(Collected data entries)
● ● ● ●

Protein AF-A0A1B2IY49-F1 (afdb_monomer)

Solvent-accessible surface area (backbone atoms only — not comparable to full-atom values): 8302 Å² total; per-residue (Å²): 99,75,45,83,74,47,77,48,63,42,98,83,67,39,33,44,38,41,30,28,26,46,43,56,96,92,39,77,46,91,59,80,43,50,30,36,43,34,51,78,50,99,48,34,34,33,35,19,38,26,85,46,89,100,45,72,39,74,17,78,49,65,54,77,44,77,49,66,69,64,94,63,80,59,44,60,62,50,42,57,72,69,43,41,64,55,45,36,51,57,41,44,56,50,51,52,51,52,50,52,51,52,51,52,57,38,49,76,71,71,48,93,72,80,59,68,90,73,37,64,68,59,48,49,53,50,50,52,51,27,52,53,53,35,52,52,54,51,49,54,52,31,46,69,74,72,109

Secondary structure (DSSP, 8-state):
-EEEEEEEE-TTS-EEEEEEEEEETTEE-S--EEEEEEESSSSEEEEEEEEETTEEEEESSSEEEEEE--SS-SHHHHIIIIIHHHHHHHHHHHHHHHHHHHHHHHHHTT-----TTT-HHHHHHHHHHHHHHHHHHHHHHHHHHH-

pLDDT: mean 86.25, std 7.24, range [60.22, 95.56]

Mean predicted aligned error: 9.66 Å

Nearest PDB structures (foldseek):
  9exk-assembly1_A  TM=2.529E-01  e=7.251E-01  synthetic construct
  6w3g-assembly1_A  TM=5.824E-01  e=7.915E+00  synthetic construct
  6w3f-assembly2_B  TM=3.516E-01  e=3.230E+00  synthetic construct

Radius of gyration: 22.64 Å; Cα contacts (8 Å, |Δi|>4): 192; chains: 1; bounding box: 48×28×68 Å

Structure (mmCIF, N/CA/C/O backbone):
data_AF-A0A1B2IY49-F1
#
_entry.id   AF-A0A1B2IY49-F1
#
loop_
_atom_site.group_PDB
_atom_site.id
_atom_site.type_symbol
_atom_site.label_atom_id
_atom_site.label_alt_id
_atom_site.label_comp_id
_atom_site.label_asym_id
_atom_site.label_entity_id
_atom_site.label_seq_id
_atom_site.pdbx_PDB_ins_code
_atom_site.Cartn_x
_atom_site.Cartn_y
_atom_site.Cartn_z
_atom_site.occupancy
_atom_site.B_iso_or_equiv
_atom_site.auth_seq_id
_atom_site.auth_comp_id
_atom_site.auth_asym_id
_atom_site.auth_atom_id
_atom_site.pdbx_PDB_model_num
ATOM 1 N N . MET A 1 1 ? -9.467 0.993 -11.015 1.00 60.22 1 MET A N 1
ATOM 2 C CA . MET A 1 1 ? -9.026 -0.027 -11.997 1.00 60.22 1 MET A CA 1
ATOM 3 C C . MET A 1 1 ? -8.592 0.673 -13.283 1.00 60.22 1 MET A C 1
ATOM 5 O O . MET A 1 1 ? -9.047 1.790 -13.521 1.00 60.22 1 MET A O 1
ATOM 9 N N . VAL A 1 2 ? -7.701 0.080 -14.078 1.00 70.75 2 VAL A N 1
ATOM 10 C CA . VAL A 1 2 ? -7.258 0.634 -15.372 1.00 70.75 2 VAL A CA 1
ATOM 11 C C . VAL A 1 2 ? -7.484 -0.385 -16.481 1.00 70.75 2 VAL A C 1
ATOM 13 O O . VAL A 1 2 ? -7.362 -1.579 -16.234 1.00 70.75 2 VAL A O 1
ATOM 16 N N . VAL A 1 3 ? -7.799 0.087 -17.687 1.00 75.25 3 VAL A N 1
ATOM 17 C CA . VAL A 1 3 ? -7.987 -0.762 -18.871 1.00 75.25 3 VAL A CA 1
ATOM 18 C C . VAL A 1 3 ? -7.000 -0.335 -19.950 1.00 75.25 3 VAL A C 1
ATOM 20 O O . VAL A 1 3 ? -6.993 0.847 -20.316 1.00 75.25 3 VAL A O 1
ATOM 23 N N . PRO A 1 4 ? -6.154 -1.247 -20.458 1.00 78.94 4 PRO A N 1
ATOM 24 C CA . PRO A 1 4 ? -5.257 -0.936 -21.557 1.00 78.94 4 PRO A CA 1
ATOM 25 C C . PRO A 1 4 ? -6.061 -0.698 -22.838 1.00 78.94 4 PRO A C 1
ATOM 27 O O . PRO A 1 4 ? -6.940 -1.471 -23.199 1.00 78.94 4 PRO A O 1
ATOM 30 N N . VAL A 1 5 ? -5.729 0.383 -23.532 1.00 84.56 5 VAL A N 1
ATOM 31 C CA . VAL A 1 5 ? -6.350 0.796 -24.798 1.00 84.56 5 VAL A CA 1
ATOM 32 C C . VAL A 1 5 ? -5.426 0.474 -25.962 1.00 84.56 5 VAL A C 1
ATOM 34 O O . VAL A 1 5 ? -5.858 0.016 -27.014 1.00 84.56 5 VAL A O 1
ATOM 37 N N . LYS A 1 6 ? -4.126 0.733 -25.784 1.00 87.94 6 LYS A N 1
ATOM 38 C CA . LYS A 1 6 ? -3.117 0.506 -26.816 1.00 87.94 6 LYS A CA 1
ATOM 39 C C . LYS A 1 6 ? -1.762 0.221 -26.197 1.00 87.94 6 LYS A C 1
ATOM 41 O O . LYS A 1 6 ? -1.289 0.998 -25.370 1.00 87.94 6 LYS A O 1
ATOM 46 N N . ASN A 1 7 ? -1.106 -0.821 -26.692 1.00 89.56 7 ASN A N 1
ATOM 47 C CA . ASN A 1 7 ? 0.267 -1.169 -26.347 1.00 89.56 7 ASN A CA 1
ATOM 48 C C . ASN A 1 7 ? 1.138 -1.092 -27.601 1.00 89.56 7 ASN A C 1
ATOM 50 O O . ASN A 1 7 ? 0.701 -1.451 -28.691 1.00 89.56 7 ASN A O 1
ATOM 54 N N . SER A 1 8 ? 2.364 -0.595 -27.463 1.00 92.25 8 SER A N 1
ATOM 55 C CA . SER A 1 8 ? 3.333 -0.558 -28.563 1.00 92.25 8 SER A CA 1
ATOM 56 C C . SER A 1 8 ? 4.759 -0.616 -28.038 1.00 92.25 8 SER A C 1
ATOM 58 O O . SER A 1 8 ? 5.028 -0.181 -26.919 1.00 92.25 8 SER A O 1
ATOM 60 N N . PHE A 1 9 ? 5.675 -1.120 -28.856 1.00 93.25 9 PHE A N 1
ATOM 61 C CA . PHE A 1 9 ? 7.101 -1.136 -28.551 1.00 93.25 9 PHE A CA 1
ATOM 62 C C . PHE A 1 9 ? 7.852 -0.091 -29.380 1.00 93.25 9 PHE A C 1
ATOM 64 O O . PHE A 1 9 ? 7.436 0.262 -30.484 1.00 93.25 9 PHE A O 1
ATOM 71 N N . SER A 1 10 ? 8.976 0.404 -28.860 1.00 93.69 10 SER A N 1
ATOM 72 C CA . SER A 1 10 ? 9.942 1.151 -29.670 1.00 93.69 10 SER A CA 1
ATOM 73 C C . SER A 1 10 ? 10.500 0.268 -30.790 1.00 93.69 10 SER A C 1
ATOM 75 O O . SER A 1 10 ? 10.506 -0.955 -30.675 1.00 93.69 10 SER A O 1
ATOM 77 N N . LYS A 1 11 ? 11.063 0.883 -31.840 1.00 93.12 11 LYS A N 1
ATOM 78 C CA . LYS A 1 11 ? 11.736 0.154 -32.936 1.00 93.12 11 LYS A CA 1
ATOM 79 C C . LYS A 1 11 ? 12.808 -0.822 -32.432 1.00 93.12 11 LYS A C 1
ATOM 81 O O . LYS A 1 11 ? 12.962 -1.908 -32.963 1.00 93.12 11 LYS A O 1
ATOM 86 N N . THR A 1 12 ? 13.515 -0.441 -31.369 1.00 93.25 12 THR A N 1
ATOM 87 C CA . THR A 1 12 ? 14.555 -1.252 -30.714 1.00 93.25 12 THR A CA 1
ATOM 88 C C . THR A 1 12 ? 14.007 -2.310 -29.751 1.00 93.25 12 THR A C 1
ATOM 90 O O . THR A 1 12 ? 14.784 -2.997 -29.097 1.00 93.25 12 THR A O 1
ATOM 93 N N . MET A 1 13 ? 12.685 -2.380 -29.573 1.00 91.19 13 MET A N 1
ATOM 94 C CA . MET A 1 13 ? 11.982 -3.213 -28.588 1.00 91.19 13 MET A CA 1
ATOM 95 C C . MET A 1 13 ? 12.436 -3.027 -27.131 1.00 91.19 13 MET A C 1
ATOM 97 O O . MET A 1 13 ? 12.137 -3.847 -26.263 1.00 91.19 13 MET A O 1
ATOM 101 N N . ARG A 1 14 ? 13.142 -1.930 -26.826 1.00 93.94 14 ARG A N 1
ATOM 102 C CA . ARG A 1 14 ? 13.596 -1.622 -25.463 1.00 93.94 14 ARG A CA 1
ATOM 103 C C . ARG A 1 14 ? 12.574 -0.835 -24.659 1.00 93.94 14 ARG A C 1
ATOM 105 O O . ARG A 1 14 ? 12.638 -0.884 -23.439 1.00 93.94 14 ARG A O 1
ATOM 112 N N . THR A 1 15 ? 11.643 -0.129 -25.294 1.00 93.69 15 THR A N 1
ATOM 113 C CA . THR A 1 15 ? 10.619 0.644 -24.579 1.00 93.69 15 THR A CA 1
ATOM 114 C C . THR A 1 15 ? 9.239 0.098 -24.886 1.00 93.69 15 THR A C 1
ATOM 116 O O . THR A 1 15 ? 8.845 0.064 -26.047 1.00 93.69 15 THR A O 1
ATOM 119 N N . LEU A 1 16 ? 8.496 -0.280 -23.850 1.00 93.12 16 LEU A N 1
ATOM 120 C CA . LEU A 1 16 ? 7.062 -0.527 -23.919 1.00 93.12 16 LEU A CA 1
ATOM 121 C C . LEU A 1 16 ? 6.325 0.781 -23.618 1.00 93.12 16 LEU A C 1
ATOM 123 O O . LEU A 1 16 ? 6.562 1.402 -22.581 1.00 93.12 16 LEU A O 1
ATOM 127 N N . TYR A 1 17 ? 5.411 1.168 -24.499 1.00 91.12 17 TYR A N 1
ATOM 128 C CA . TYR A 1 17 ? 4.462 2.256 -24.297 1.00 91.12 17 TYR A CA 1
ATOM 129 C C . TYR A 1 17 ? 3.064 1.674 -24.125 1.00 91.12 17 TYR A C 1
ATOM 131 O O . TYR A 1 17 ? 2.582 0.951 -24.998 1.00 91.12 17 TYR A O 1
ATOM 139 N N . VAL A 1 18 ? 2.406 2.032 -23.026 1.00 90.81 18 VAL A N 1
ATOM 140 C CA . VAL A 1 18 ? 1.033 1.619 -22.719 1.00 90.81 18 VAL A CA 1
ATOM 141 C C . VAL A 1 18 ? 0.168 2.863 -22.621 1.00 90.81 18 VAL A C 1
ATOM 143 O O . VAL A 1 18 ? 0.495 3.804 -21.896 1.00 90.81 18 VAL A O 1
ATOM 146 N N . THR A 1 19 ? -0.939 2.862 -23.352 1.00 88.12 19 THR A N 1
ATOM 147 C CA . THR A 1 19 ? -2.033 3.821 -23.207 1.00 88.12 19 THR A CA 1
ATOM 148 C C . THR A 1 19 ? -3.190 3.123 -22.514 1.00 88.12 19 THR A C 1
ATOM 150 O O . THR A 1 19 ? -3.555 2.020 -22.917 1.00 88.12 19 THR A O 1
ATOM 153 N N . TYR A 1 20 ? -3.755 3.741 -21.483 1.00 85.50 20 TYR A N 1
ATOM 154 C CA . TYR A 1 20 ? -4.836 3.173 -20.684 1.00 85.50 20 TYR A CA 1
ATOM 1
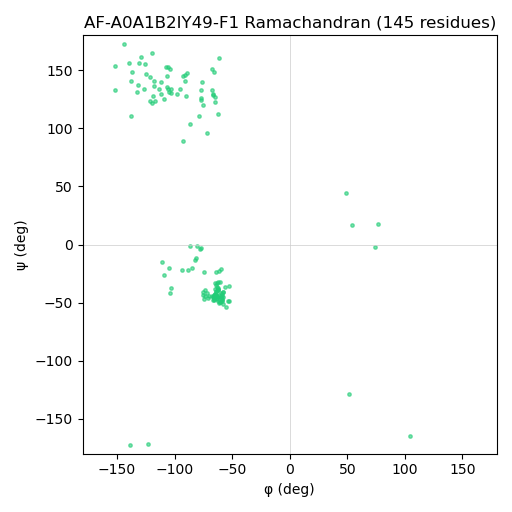55 C C . TYR A 1 20 ? -5.897 4.217 -20.324 1.00 85.50 20 TYR A C 1
ATOM 157 O O . TYR A 1 20 ? -5.615 5.416 -20.246 1.00 85.50 20 TYR A O 1
ATOM 165 N N . HIS A 1 21 ? -7.108 3.737 -20.054 1.00 80.62 21 HIS A N 1
ATOM 166 C CA . HIS A 1 21 ? -8.179 4.501 -19.424 1.00 80.62 21 HIS A CA 1
ATOM 167 C C . HIS A 1 21 ? -8.328 4.091 -17.960 1.00 80.62 21 HIS A C 1
ATOM 169 O O . HIS A 1 21 ? -8.036 2.957 -17.576 1.00 80.62 21 HIS A O 1
ATOM 175 N N . THR A 1 22 ? -8.791 5.015 -17.126 1.00 79.75 22 THR A N 1
ATOM 176 C CA . THR A 1 22 ? -9.178 4.724 -15.744 1.00 79.75 22 THR A CA 1
ATOM 177 C C . THR A 1 22 ? -10.659 4.358 -15.694 1.00 79.75 22 THR A C 1
ATOM 179 O O . THR A 1 22 ? -11.475 4.969 -16.378 1.00 79.75 22 THR A O 1
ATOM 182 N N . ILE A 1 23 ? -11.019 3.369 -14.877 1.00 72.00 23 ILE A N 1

● ● ● ●

* _WHAT THIS TASK INVOLVES_: Once the lines above that include "construct" are counted, report the number and nothing else.

* _YOUR SOLUTION_: 3